(Collection entries)
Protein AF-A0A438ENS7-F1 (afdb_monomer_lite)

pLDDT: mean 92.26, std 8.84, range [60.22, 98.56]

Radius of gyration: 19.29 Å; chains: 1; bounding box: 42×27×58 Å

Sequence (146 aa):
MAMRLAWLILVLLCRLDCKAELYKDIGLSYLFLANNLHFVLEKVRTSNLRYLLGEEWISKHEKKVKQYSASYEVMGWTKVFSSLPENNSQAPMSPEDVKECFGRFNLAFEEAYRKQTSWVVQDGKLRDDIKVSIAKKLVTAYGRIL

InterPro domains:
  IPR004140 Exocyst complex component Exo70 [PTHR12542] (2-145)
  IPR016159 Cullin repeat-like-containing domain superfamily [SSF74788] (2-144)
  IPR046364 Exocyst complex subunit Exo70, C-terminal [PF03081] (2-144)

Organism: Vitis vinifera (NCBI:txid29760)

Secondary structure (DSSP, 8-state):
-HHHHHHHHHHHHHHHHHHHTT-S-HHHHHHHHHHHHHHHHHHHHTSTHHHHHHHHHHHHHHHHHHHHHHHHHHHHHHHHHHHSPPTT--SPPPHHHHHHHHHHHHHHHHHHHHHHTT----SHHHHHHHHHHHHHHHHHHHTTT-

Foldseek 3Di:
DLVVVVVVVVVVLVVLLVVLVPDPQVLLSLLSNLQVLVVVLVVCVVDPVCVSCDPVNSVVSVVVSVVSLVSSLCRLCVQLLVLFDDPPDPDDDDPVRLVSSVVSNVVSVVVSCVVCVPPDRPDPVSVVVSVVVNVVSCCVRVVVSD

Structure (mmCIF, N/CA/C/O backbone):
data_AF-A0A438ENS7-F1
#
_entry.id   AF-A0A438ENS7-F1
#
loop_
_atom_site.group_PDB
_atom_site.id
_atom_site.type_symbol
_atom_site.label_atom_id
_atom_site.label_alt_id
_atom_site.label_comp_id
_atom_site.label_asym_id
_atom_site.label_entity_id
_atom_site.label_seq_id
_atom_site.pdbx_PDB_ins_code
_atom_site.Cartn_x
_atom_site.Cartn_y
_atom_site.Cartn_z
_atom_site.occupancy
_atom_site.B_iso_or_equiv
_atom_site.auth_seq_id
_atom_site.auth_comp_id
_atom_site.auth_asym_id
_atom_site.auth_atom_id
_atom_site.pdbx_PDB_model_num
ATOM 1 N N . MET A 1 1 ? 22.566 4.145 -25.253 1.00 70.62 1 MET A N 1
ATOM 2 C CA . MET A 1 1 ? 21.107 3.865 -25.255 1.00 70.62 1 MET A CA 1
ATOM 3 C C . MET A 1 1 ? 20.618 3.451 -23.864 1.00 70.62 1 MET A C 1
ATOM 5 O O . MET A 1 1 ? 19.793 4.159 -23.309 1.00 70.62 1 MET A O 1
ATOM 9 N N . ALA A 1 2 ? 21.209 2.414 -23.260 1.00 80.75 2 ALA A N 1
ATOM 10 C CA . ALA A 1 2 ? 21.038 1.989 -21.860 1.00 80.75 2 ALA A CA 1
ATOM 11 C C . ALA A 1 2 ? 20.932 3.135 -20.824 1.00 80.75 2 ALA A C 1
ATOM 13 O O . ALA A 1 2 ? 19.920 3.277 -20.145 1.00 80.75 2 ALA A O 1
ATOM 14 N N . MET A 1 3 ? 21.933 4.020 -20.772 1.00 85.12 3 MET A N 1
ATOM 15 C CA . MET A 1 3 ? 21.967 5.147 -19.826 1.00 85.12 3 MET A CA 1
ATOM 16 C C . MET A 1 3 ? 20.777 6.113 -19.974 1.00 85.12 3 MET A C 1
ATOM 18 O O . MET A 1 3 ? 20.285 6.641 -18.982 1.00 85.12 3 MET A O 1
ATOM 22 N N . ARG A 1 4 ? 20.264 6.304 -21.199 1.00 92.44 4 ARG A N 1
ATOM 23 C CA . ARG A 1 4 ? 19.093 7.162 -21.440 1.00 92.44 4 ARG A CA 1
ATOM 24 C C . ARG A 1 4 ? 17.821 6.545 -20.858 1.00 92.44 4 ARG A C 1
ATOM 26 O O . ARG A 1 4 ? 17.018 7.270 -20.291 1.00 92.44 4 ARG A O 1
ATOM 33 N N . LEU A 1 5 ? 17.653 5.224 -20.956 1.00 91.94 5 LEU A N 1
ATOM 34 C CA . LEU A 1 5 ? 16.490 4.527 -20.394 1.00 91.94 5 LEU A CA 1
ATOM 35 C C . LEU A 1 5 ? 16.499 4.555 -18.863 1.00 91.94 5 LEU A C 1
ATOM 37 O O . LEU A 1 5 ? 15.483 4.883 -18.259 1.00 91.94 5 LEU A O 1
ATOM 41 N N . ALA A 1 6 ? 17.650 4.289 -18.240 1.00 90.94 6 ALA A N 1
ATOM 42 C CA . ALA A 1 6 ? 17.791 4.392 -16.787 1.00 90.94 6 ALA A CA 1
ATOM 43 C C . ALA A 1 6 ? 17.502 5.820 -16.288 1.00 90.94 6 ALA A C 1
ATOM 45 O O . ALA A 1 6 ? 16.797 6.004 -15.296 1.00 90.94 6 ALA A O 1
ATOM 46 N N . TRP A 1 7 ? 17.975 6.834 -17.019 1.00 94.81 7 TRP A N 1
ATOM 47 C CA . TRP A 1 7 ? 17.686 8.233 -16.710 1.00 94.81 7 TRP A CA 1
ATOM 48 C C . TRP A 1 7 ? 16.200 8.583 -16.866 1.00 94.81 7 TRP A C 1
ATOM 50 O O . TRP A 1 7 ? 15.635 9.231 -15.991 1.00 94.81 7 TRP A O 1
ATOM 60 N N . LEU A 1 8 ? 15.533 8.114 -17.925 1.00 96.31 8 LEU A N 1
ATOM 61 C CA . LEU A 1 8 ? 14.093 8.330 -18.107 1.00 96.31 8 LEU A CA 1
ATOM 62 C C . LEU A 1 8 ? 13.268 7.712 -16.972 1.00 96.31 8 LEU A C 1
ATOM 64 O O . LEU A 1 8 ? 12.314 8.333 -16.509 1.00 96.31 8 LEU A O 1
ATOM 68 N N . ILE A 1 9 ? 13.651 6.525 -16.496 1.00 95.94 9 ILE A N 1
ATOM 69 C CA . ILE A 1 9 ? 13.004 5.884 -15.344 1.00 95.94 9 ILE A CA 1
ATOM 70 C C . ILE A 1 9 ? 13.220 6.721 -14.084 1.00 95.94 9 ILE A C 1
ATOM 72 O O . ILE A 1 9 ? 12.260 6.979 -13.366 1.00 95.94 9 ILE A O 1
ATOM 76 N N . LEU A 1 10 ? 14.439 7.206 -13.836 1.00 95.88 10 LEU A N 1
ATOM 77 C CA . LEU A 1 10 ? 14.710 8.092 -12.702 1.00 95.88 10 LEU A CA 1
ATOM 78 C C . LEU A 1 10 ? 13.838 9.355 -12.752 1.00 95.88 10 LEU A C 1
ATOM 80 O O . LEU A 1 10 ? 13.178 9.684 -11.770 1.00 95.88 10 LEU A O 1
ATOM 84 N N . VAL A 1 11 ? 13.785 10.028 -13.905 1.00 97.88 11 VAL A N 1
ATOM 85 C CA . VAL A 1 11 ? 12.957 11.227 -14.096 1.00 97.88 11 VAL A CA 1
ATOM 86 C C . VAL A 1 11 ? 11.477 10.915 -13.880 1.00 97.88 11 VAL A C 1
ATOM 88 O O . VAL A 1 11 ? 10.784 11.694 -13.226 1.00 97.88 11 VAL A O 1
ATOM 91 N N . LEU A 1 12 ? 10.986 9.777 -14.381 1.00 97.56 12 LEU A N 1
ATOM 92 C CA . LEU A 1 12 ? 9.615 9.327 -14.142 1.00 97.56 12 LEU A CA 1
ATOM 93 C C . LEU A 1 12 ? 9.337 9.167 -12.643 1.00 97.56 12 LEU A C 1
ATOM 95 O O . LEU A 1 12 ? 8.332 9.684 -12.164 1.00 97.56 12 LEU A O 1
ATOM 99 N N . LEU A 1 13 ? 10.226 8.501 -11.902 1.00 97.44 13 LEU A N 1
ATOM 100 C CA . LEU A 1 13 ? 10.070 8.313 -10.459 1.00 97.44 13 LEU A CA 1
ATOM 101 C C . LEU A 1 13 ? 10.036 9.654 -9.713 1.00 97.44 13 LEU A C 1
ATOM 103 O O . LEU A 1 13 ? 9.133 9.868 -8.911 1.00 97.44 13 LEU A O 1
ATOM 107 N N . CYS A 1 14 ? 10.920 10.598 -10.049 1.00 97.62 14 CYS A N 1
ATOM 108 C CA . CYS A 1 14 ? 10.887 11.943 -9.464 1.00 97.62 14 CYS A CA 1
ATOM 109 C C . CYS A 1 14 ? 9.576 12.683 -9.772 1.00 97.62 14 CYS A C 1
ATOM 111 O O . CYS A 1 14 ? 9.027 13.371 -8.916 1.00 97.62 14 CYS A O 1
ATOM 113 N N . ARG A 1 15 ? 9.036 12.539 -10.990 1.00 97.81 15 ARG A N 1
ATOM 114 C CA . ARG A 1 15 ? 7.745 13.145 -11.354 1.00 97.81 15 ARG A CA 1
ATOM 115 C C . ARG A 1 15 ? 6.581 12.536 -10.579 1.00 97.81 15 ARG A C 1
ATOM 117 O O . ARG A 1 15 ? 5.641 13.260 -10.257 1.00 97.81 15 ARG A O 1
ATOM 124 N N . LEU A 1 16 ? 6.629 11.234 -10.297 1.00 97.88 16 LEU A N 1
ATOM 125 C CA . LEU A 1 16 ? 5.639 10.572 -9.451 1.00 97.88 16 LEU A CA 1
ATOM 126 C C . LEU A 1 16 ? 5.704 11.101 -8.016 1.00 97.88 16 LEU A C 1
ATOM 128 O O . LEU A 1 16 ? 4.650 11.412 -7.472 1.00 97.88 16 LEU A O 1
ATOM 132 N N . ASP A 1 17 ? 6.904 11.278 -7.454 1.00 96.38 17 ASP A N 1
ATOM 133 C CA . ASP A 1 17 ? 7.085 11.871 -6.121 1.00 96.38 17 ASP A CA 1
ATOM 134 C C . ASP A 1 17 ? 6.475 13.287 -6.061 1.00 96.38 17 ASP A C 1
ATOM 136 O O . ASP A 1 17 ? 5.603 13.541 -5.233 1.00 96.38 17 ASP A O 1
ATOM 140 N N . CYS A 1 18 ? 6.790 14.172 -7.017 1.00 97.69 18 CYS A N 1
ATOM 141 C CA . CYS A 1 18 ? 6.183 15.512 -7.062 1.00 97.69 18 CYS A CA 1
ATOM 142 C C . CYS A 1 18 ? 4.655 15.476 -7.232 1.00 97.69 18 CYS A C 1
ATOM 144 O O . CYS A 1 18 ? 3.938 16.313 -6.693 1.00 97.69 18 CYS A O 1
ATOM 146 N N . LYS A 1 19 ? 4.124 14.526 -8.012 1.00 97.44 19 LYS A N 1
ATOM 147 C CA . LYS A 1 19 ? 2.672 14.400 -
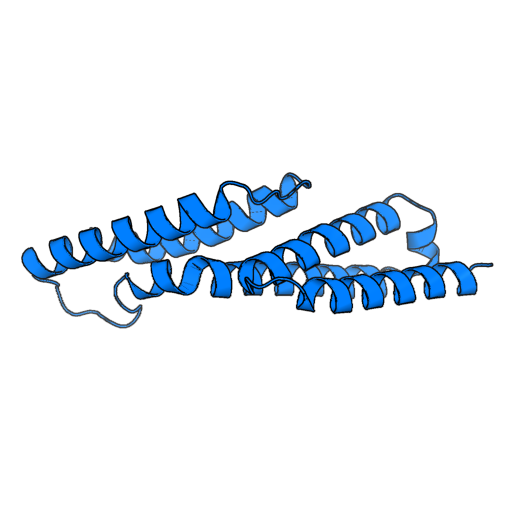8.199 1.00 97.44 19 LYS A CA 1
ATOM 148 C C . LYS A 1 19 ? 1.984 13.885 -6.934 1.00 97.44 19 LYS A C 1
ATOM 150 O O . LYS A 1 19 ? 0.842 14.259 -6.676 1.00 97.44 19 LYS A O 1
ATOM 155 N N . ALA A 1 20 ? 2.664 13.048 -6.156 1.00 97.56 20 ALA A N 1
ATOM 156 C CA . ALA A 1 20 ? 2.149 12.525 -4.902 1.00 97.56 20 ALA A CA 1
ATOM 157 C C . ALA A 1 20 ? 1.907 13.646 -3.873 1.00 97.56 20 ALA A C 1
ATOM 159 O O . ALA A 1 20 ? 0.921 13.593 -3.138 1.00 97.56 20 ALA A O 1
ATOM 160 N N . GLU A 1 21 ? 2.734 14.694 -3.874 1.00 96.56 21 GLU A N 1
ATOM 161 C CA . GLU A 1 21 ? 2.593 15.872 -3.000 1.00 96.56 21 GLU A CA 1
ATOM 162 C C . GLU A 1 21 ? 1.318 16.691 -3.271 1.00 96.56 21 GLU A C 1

* PROBLEM STATEMENT *
Give back precisely the lines above that start at the line containing "ATOM 41 N N" and end at the line containing "ATOM 45 O O", inclusive. No other lines belong in the output.

* THE COMPLETED TASK *
ATOM 41 N N . ALA A 1 6 ? 17.650 4.289 -18.240 1.00 90.94 6 ALA A N 1
ATOM 42 C CA . ALA A 1 6 ? 17.791 4.392 -16.787 1.00 90.94 6 ALA A CA 1
ATOM 43 C C . ALA A 1 6 ? 17.502 5.820 -16.288 1.00 90.94 6 ALA A C 1
ATOM 45 O O . ALA A 1 6 ? 16.797 6.004 -15.296 1.00 90.94 6 ALA A O 1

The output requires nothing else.